Assignment :: Take the data below and copy exactly the lines starting at the one with "ATOM 195 C C" and finishing at the one with "ATOM 201 N N", both included.

== Supplied information ==

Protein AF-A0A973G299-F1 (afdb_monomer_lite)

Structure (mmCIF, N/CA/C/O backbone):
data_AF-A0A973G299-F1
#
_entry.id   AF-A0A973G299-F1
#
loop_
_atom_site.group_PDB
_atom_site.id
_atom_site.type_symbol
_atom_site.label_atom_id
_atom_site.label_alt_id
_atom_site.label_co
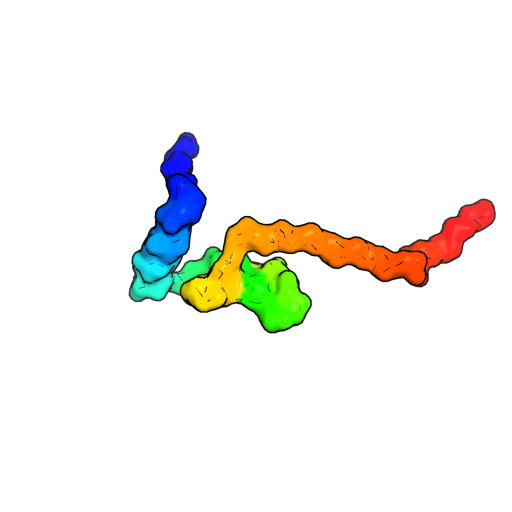mp_id
_atom_site.label_asym_id
_atom_site.label_entity_id
_atom_site.label_seq_id
_atom_site.pdbx_PDB_ins_code
_atom_site.Cartn_x
_atom_site.Cartn_y
_atom_site.Cartn_z
_atom_site.occupancy
_atom_site.B_iso_or_equiv
_atom_site.auth_seq_id
_atom_site.auth_comp_id
_atom_site.auth_asym_id
_atom_site.auth_atom_id
_atom_site.pdbx_PDB_model_num
ATOM 1 N N . MET A 1 1 ? -7.926 21.343 7.785 1.00 56.84 1 MET A N 1
ATOM 2 C CA . MET A 1 1 ? -7.542 20.079 7.119 1.00 56.84 1 MET A CA 1
ATOM 3 C C . MET A 1 1 ? -6.659 19.307 8.094 1.00 56.84 1 MET A C 1
ATOM 5 O O . MET A 1 1 ? -5.702 19.894 8.579 1.00 56.84 1 MET A O 1
ATOM 9 N N . LYS A 1 2 ? -7.030 18.086 8.506 1.00 78.38 2 LYS A N 1
ATOM 10 C CA . LYS A 1 2 ? -6.238 17.313 9.485 1.00 78.38 2 LYS A CA 1
ATOM 11 C C . LYS A 1 2 ? -5.031 16.689 8.778 1.00 78.38 2 LYS A C 1
ATOM 13 O O . LYS A 1 2 ? -5.183 16.174 7.675 1.00 78.38 2 LYS A O 1
ATOM 18 N N . THR A 1 3 ? -3.856 16.755 9.393 1.00 84.88 3 THR A N 1
ATOM 19 C CA . THR A 1 3 ? -2.616 16.170 8.870 1.00 84.88 3 THR A CA 1
ATOM 20 C C . THR A 1 3 ? -2.344 14.825 9.535 1.00 84.88 3 THR A C 1
ATOM 22 O O . THR A 1 3 ? -2.623 14.632 10.717 1.00 84.88 3 THR A O 1
ATOM 25 N N . ILE A 1 4 ? -1.807 13.881 8.766 1.00 86.38 4 ILE A N 1
ATOM 26 C CA . ILE A 1 4 ? -1.392 12.560 9.245 1.00 86.38 4 ILE A CA 1
ATOM 27 C C . ILE A 1 4 ? 0.102 12.429 8.976 1.00 86.38 4 ILE A C 1
ATOM 29 O O . ILE A 1 4 ? 0.595 12.841 7.926 1
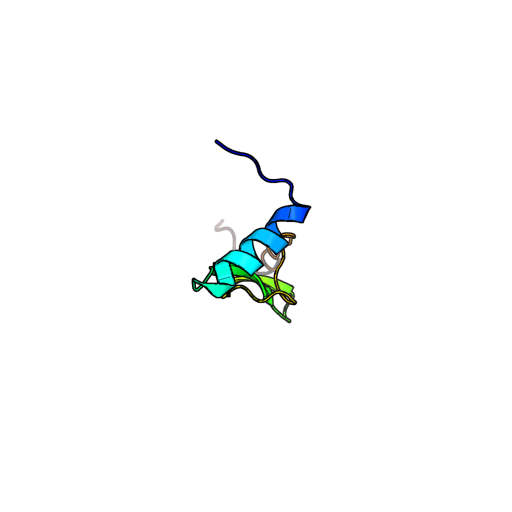.00 86.38 4 ILE A O 1
ATOM 33 N N . VAL A 1 5 ? 0.836 11.862 9.930 1.00 90.62 5 VAL A N 1
ATOM 34 C CA . VAL A 1 5 ? 2.272 11.633 9.763 1.00 90.62 5 VAL A CA 1
ATOM 35 C C . VAL A 1 5 ? 2.497 10.512 8.743 1.00 90.62 5 VAL A C 1
ATOM 37 O O . VAL A 1 5 ? 1.835 9.480 8.823 1.00 90.62 5 VAL A O 1
ATOM 40 N N . LYS A 1 6 ? 3.444 10.683 7.803 1.00 86.75 6 LYS A N 1
ATOM 41 C CA . LYS A 1 6 ? 3.675 9.758 6.666 1.00 86.75 6 LYS A CA 1
ATOM 42 C C . LYS A 1 6 ? 3.759 8.284 7.093 1.00 86.75 6 LYS A C 1
ATOM 44 O O . LYS A 1 6 ? 3.153 7.432 6.454 1.00 86.75 6 LYS A O 1
ATOM 49 N N . HIS A 1 7 ? 4.45
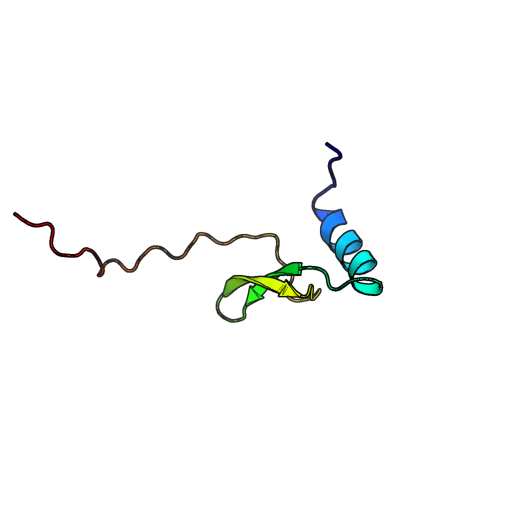1 7.983 8.195 1.00 86.44 7 HIS A N 1
ATOM 50 C CA . HIS A 1 7 ? 4.610 6.607 8.685 1.00 86.44 7 HIS A CA 1
ATOM 51 C C . HIS A 1 7 ? 3.308 5.975 9.216 1.00 86.44 7 HIS A C 1
ATOM 53 O O . HIS A 1 7 ? 3.192 4.755 9.232 1.00 86.44 7 HIS A O 1
ATOM 59 N N . ASN A 1 8 ? 2.307 6.779 9.590 1.00 90.44 8 ASN A N 1
ATOM 60 C CA . ASN A 1 8 ? 1.010 6.293 10.072 1.00 90.44 8 ASN A CA 1
ATOM 61 C C . ASN A 1 8 ? 0.023 5.975 8.942 1.00 90.44 8 ASN A C 1
ATOM 63 O O . ASN A 1 8 ? -0.980 5.310 9.192 1.00 90.44 8 ASN A O 1
ATOM 67 N N . ILE A 1 9 ? 0.299 6.411 7.707 1.00 90.94 9 ILE A N 1
ATOM 68 C CA . ILE A 1 9 ? -0.587 6.183 6.555 1.00 90.94 9 ILE A CA 1
ATOM 69 C C . ILE A 1 9 ? -0.780 4.683 6.316 1.00 90.94 9 ILE A C 1
ATOM 71 O O . ILE A 1 9 ? -1.906 4.234 6.138 1.00 90.94 9 ILE A O 1
ATOM 75 N N . LYS A 1 10 ? 0.300 3.895 6.385 1.00 90.69 10 LYS A N 1
ATOM 76 C CA . LYS A 1 10 ? 0.244 2.445 6.159 1.00 90.69 10 LYS A CA 1
ATOM 77 C C . LYS A 1 10 ? -0.683 1.742 7.160 1.00 90.69 10 LYS A C 1
ATOM 79 O O . LYS A 1 10 ? -1.503 0.920 6.766 1.00 90.69 10 LYS A O 1
ATOM 84 N N . ASN A 1 11 ? -0.598 2.118 8.437 1.00 92.50 11 ASN A N 1
ATOM 85 C CA . ASN A 1 11 ? -1.445 1.556 9.493 1.00 92.50 11 ASN A CA 1
ATOM 86 C C . ASN A 1 11 ? -2.916 1.948 9.316 1.00 92.50 11 ASN A C 1
ATOM 88 O O . ASN A 1 11 ? -3.794 1.113 9.496 1.00 92.50 11 ASN A O 1
ATOM 92 N N . LEU A 1 12 ? -3.180 3.200 8.934 1.00 92.69 12 LEU A N 1
ATOM 93 C CA . LEU A 1 12 ? -4.538 3.676 8.679 1.00 92.69 12 LEU A CA 1
ATOM 94 C C . LEU A 1 12 ? -5.196 2.916 7.522 1.00 92.69 12 LEU A C 1
ATOM 96 O O . LEU A 1 12 ? -6.321 2.449 7.661 1.00 92.69 12 LEU A O 1
ATOM 100 N N . LEU A 1 13 ? -4.482 2.768 6.402 1.00 92.62 13 LEU A N 1
ATOM 101 C CA . LEU A 1 13 ? -4.983 2.041 5.235 1.00 92.62 13 LEU A CA 1
ATOM 102 C C . LEU A 1 13 ? -5.234 0.567 5.563 1.00 92.62 13 LEU A C 1
ATOM 104 O O . LEU A 1 13 ? -6.249 0.025 5.142 1.00 92.62 13 LEU A O 1
ATOM 108 N N . ARG A 1 14 ? -4.367 -0.055 6.373 1.00 93.50 14 ARG A N 1
ATOM 109 C CA . ARG A 1 14 ? -4.572 -1.426 6.856 1.00 93.50 14 ARG A CA 1
ATOM 110 C C . ARG A 1 14 ? -5.849 -1.562 7.689 1.00 93.50 14 ARG A C 1
ATOM 112 O O . ARG A 1 14 ? -6.568 -2.539 7.516 1.00 93.50 14 ARG A O 1
ATOM 119 N N . GLU A 1 15 ? -6.137 -0.618 8.585 1.00 94.44 15 GLU A N 1
ATOM 120 C CA . GLU A 1 15 ? -7.384 -0.644 9.363 1.00 94.44 15 GLU A CA 1
ATOM 121 C C . GLU A 1 15 ? -8.612 -0.457 8.467 1.00 94.44 15 GLU A C 1
ATOM 123 O O . GLU A 1 15 ? -9.571 -1.211 8.584 1.00 94.44 15 GLU A O 1
ATOM 128 N N . TRP A 1 16 ? -8.569 0.482 7.521 1.00 94.56 16 TRP A N 1
ATOM 129 C CA . TRP A 1 16 ? -9.678 0.702 6.588 1.00 94.56 16 TRP A CA 1
ATOM 130 C C . TRP A 1 16 ? -9.913 -0.479 5.648 1.00 94.56 16 TRP A C 1
ATOM 132 O O . TRP A 1 16 ? -11.062 -0.795 5.357 1.00 94.56 16 TRP A O 1
ATOM 142 N N . ALA A 1 17 ? -8.851 -1.171 5.233 1.00 94.06 17 ALA A N 1
ATOM 143 C CA . ALA A 1 17 ? -8.940 -2.353 4.381 1.00 94.06 17 ALA A CA 1
ATOM 144 C C . ALA A 1 17 ? -9.673 -3.538 5.040 1.00 94.06 17 ALA A C 1
ATOM 146 O O . ALA A 1 17 ? -10.050 -4.478 4.347 1.00 94.06 17 ALA A O 1
ATOM 147 N N . LYS A 1 18 ? -9.894 -3.514 6.366 1.00 93.94 18 LYS A N 1
ATOM 148 C CA . LYS A 1 18 ? -10.717 -4.524 7.056 1.00 93.94 18 LYS A CA 1
ATOM 149 C C . LYS A 1 18 ? -12.209 -4.363 6.775 1.00 93.94 18 LYS A C 1
ATOM 151 O O . LYS A 1 18 ? -12.942 -5.345 6.841 1.00 93.94 18 LYS A O 1
ATOM 156 N N . GLU A 1 19 ? -12.652 -3.136 6.518 1.00 95.62 19 GLU A N 1
ATOM 157 C CA . GLU A 1 19 ? -14.069 -2.792 6.354 1.00 95.62 19 GLU A CA 1
ATOM 158 C C . GLU A 1 19 ? -14.419 -2.381 4.918 1.00 95.62 19 GLU A C 1
ATOM 160 O O . GLU A 1 19 ? -15.566 -2.536 4.502 1.00 95.62 19 GLU A O 1
ATOM 165 N N . TYR A 1 20 ? -13.449 -1.875 4.152 1.00 95.12 20 TYR A N 1
ATOM 166 C CA . TYR A 1 20 ? -13.667 -1.286 2.832 1.00 95.12 20 TYR A CA 1
ATOM 167 C C . TYR A 1 20 ? -12.623 -1.753 1.815 1.00 95.12 20 TYR A C 1
ATOM 169 O O . TYR A 1 20 ? -11.474 -2.026 2.156 1.00 95.12 20 TYR A O 1
ATOM 177 N N . GLU A 1 21 ? -12.989 -1.738 0.533 1.00 91.88 21 GLU A N 1
ATOM 178 C CA . GLU A 1 21 ? -12.018 -1.820 -0.560 1.00 91.88 21 GLU A CA 1
ATOM 179 C C . GLU A 1 21 ? -11.321 -0.466 -0.726 1.00 91.88 21 GLU A C 1
ATOM 181 O O . GLU A 1 21 ? -11.856 0.486 -1.296 1.00 91.88 21 GLU A O 1
ATOM 186 N N . VAL A 1 22 ? -10.119 -0.362 -0.165 1.00 93.94 22 VAL A N 1
ATOM 187 C CA . VAL A 1 22 ? -9.336 0.874 -0.181 1.00 93.94 22 VAL A CA 1
ATOM 188 C C . VAL A 1 22 ? -8.466 0.912 -1.429 1.00 93.94 22 VAL A C 1
ATOM 190 O O . VAL A 1 22 ? -7.625 0.040 -1.615 1.00 93.94 22 VAL A O 1
ATOM 193 N N . LEU A 1 23 ? -8.616 1.949 -2.253 1.00 93.06 23 LEU A N 1
ATOM 194 C CA . LEU A 1 23 ? -7.693 2.227 -3.353 1.00 93.06 23 LEU A CA 1
ATOM 195 C C . LEU A 1 23 ? -6.464 2.976 -2.834 1.00 93.06 23 LEU A C 1
ATOM 197 O O . LEU A 1 23 ? -6.585 4.009 -2.172 1.00 93.06 23 LEU A O 1
ATOM 201 N N . ALA A 1 24 ? -5.278 2.471 -3.154 1.00 92.44 24 ALA A N 1
ATOM 202 C CA . ALA A 1 24 ? -4.011 3.056 -2.748 1.00 92.44 24 ALA A CA 1
ATOM 203 C C . ALA A 1 24 ? -2.973 2.984 -3.882 1.00 92.44 24 ALA A C 1
ATOM 205 O O . ALA A 1 24 ? -3.116 2.175 -4.800 1.00 92.44 24 ALA A O 1
ATOM 206 N N . PRO A 1 25 ? -1.927 3.829 -3.850 1.00 90.81 25 PRO A N 1
ATOM 207 C CA . PRO A 1 25 ? -0.838 3.727 -4.803 1.00 90.81 25 PRO A CA 1
ATOM 208 C C . PRO A 1 25 ? -0.034 2.451 -4.552 1.00 90.81 25 PRO A C 1
ATOM 210 O O . PRO A 1 25 ? 0.440 2.186 -3.443 1.00 90.81 25 PRO A O 1
ATOM 213 N N . THR A 1 26 ? 0.149 1.701 -5.623 1.00 89.88 26 THR A N 1
ATOM 214 C CA . THR A 1 26 ? 0.738 0.374 -5.648 1.00 89.88 26 THR A CA 1
ATOM 215 C C . THR A 1 26 ? 1.853 0.357 -6.679 1.00 89.88 26 THR A C 1
ATOM 217 O O . THR A 1 26 ? 1.686 0.822 -7.810 1.00 89.88 26 THR A O 1
ATOM 220 N N . LYS A 1 27 ? 3.015 -0.169 -6.287 1.00 88.50 27 LYS A N 1
ATOM 221 C CA . LYS A 1 27 ? 4.146 -0.340 -7.192 1.00 88.50 27 LYS A CA 1
ATOM 222 C C . LYS A 1 27 ? 4.046 -1.690 -7.887 1.00 88.50 27 LYS A C 1
ATOM 224 O O . LYS A 1 27 ? 4.082 -2.731 -7.233 1.00 88.50 27 LYS A O 1
ATOM 229 N N . THR A 
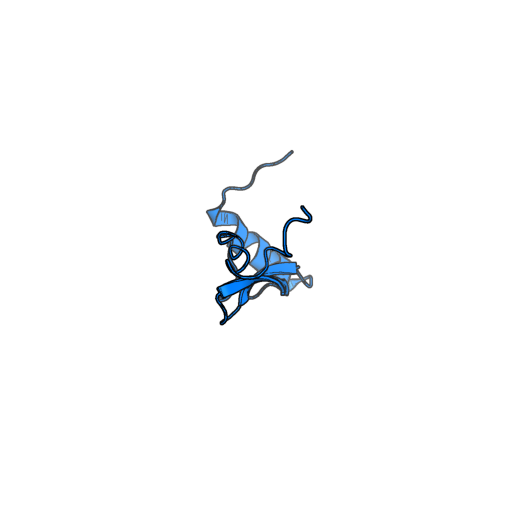1 28 ? 3.948 -1.677 -9.209 1.00 84.75 28 THR A N 1
ATOM 230 C CA . THR A 1 28 ? 3.925 -2.900 -10.015 1.00 84.75 28 THR A CA 1
ATOM 231 C C . THR A 1 28 ? 5.328 -3.505 -10.120 1.00 84.75 28 THR A C 1
ATOM 233 O O . THR A 1 28 ? 6.340 -2.833 -9.896 1.00 84.75 28 THR A O 1
ATOM 236 N N . ALA A 1 29 ? 5.415 -4.777 -10.524 1.00 81.44 29 ALA A N 1
ATOM 237 C CA . ALA A 1 29 ? 6.695 -5.443 -10.784 1.00 81.44 29 ALA A CA 1
ATOM 238 C C . ALA A 1 29 ? 7.535 -4.744 -11.874 1.00 81.44 29 ALA A C 1
ATOM 240 O O . ALA A 1 29 ? 8.759 -4.850 -11.874 1.00 81.44 29 ALA A O 1
ATOM 241 N N . GLN A 1 30 ? 6.885 -4.006 -12.780 1.00 79.88 30 GLN A N 1
ATOM 242 C CA . GLN A 1 30 ? 7.536 -3.224 -13.838 1.00 79.88 30 GLN A CA 1
ATOM 243 C C . GLN A 1 30 ? 8.068 -1.871 -13.333 1.00 79.88 30 GLN A C 1
ATOM 245 O O . GLN A 1 30 ? 8.769 -1.169 -14.055 1.00 79.88 30 GLN A O 1
ATOM 250 N N . GLY A 1 31 ? 7.805 
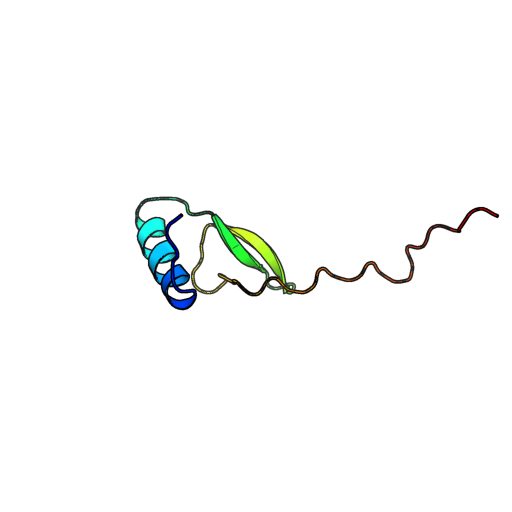-1.532 -12.066 1.00 79.25 31 GLY A N 1
ATOM 251 C CA . GLY A 1 31 ? 8.265 -0.304 -11.426 1.00 79.25 31 GLY A CA 1
ATOM 252 C C . GLY A 1 31 ? 7.296 0.869 -11.549 1.00 79.25 31 GLY A C 1
ATOM 253 O O . GLY A 1 31 ? 7.580 1.926 -10.981 1.00 79.25 31 GLY A O 1
ATOM 254 N N . ASP A 1 32 ? 6.162 0.677 -12.222 1.00 81.81 32 ASP A N 1
ATOM 255 C CA . ASP A 1 32 ? 5.116 1.686 -12.359 1.00 81.81 32 ASP A CA 1
ATOM 256 C C . ASP A 1 32 ? 4.370 1.890 -11.041 1.00 81.81 32 ASP A C 1
ATOM 258 O O . ASP A 1 32 ? 4.200 0.961 -10.252 1.00 81.81 32 ASP A O 1
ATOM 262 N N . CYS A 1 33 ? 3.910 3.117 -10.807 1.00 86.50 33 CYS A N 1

===

Solved problem ::
ATOM 195 C C . LEU A 1 23 ? -6.464 2.976 -2.834 1.00 93.06 23 LEU A C 1
ATOM 197 O O . LEU A 1 23 ? -6.585 4.009 -2.172 1.00 93.06 23 LEU A O 1
ATOM 201 N N . ALA A 1 24 ? -5.278 2.471 -3.154 1.00 92.44 24 ALA A N 1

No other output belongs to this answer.